INPUT DATA.
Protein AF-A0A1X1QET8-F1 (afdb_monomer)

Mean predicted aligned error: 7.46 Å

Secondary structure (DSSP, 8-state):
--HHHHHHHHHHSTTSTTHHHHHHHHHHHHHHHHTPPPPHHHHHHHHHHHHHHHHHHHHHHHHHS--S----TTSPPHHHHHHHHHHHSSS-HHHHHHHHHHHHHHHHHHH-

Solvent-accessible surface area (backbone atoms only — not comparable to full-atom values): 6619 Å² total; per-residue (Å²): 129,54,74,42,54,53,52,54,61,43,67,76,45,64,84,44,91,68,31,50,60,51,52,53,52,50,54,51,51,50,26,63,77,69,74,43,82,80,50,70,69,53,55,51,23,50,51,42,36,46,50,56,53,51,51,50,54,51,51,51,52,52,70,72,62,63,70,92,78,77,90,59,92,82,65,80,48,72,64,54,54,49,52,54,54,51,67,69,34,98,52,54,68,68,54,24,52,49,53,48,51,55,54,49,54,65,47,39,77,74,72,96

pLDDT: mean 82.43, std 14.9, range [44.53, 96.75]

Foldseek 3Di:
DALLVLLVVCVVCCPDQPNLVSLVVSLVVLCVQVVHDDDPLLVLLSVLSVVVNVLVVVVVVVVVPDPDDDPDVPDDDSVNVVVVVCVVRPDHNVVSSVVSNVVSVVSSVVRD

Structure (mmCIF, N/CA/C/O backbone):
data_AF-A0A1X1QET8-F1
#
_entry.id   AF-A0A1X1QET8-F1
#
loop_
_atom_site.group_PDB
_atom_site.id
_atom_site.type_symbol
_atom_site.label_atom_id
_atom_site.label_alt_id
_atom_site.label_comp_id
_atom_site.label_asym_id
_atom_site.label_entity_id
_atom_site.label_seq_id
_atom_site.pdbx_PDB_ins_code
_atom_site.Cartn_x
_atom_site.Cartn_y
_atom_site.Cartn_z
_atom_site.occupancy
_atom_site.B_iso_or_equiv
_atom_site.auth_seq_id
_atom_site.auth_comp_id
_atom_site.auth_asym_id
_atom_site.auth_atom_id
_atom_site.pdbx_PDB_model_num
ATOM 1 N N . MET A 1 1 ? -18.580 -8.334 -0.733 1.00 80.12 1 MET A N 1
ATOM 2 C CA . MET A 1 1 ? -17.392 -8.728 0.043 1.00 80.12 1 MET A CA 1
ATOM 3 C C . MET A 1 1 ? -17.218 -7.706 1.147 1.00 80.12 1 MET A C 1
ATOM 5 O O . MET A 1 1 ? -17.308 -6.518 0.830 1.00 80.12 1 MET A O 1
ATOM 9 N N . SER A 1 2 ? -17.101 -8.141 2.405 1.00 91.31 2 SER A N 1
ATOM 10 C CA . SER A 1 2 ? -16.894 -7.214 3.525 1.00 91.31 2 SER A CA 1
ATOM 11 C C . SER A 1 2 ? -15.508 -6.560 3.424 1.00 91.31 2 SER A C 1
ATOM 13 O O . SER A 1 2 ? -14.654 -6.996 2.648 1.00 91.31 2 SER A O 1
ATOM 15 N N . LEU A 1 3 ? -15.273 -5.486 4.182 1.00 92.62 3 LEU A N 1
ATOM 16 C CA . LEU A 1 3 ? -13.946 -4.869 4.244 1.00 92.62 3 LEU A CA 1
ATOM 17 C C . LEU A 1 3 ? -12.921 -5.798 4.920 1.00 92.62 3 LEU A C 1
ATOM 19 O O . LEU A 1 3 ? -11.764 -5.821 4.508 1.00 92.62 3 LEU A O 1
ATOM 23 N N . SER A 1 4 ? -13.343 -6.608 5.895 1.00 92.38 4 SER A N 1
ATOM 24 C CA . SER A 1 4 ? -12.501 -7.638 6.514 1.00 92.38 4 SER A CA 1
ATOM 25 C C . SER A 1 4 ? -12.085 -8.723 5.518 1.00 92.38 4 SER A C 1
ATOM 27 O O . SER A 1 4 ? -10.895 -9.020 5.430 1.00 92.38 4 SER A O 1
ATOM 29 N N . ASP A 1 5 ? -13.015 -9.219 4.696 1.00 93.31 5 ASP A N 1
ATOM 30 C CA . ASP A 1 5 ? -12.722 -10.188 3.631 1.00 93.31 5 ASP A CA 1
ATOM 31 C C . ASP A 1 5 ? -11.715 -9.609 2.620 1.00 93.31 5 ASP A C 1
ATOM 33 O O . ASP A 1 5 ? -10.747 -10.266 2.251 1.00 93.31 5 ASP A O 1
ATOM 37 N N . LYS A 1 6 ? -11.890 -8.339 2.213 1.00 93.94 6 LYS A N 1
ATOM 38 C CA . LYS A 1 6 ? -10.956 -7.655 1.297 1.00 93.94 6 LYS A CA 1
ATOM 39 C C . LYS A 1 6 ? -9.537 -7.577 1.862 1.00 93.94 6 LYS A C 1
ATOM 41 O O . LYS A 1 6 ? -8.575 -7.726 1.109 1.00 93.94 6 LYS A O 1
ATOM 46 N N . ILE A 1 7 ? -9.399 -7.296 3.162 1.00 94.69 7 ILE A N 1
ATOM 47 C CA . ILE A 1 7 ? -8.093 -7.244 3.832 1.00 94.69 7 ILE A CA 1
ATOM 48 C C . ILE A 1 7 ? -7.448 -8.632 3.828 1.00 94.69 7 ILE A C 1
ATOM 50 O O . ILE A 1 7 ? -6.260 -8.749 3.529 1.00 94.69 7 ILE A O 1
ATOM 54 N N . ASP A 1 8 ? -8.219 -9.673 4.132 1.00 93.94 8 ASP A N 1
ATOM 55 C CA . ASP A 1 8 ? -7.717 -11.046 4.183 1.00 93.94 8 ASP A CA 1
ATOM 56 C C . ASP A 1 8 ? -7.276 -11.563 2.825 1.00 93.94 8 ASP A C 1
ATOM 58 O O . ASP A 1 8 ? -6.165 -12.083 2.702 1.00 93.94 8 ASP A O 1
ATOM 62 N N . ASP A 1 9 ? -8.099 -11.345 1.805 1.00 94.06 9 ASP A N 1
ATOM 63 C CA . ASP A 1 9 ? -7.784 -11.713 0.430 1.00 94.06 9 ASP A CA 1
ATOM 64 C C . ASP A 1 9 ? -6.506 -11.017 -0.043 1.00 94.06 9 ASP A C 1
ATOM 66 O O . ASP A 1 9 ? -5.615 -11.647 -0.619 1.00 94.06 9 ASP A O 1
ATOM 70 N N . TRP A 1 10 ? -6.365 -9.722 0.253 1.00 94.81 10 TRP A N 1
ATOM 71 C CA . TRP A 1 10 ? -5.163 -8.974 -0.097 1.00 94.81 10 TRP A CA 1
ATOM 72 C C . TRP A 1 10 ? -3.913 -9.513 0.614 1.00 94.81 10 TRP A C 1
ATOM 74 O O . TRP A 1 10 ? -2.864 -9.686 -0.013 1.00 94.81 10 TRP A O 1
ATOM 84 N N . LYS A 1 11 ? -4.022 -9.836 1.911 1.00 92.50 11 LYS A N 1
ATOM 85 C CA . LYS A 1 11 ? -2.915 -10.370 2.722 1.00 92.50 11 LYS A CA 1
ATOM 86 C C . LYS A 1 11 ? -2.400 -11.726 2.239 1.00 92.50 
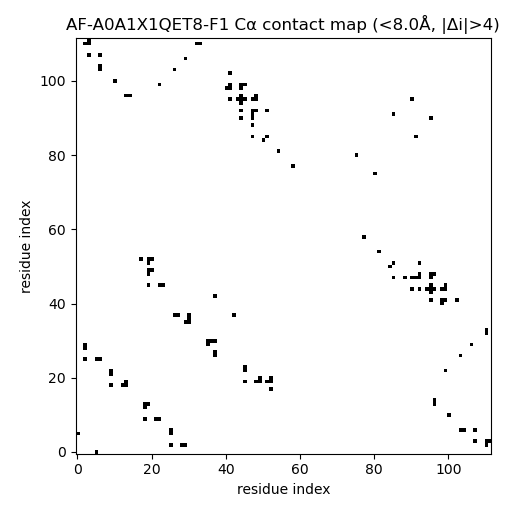11 LYS A C 1
ATOM 88 O O . LYS A 1 11 ? -1.254 -12.057 2.542 1.00 92.50 11 LYS A O 1
ATOM 93 N N . MET A 1 12 ? -3.193 -12.505 1.500 1.00 93.19 12 MET A N 1
ATOM 94 C CA . MET A 1 12 ? -2.711 -13.763 0.917 1.00 93.19 12 MET A CA 1
ATOM 95 C C . MET A 1 12 ? -1.667 -13.529 -0.179 1.00 93.19 12 MET A C 1
ATOM 97 O O . MET A 1 12 ? -0.723 -14.309 -0.306 1.00 93.19 12 MET A O 1
ATOM 101 N N . TYR A 1 13 ? -1.811 -12.449 -0.955 1.00 92.06 13 TYR A N 1
ATOM 102 C CA . TYR A 1 13 ? -0.962 -12.174 -2.116 1.00 92.06 13 TYR A CA 1
ATOM 103 C C . TYR A 1 13 ? -0.561 -10.690 -2.226 1.00 92.06 13 TYR A C 1
ATOM 105 O O . TYR A 1 13 ? -0.769 -10.060 -3.267 1.00 92.06 13 TYR A O 1
ATOM 113 N N . PRO A 1 14 ? 0.086 -10.108 -1.200 1.00 89.88 14 PRO A N 1
ATOM 114 C CA . PRO A 1 14 ? 0.347 -8.670 -1.145 1.00 89.88 14 PRO A CA 1
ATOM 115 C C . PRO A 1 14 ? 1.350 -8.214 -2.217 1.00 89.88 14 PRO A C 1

WHAT THIS TASK INVOLVES.
What should come back is an exact copy of the lines above from the line with "ATOM 84 N N" to the line with "ATOM 94 C CA", both included, minus the pictures.

WRITTEN REPLY.
ATOM 84 N N . LYS A 1 11 ? -4.022 -9.836 1.911 1.00 92.50 11 LYS A N 1
ATOM 85 C CA . LYS A 1 11 ? -2.915 -10.370 2.722 1.00 92.50 11 LYS A CA 1
ATOM 86 C C . LYS A 1 11 ? -2.400 -11.726 2.239 1.00 92.50 
11 LYS A C 1
ATOM 88 O O . LYS A 1 11 ? -1.254 -12.057 2.542 1.00 92.50 11 LYS A O 1
ATOM 93 N N . MET A 1 12 ? -3.193 -12.505 1.500 1.00 93.19 12 MET A N 1
ATOM 94 C CA . MET A 1 12 ? -2.711 -13.763 0.917 1.00 93.19 12 MET A CA 1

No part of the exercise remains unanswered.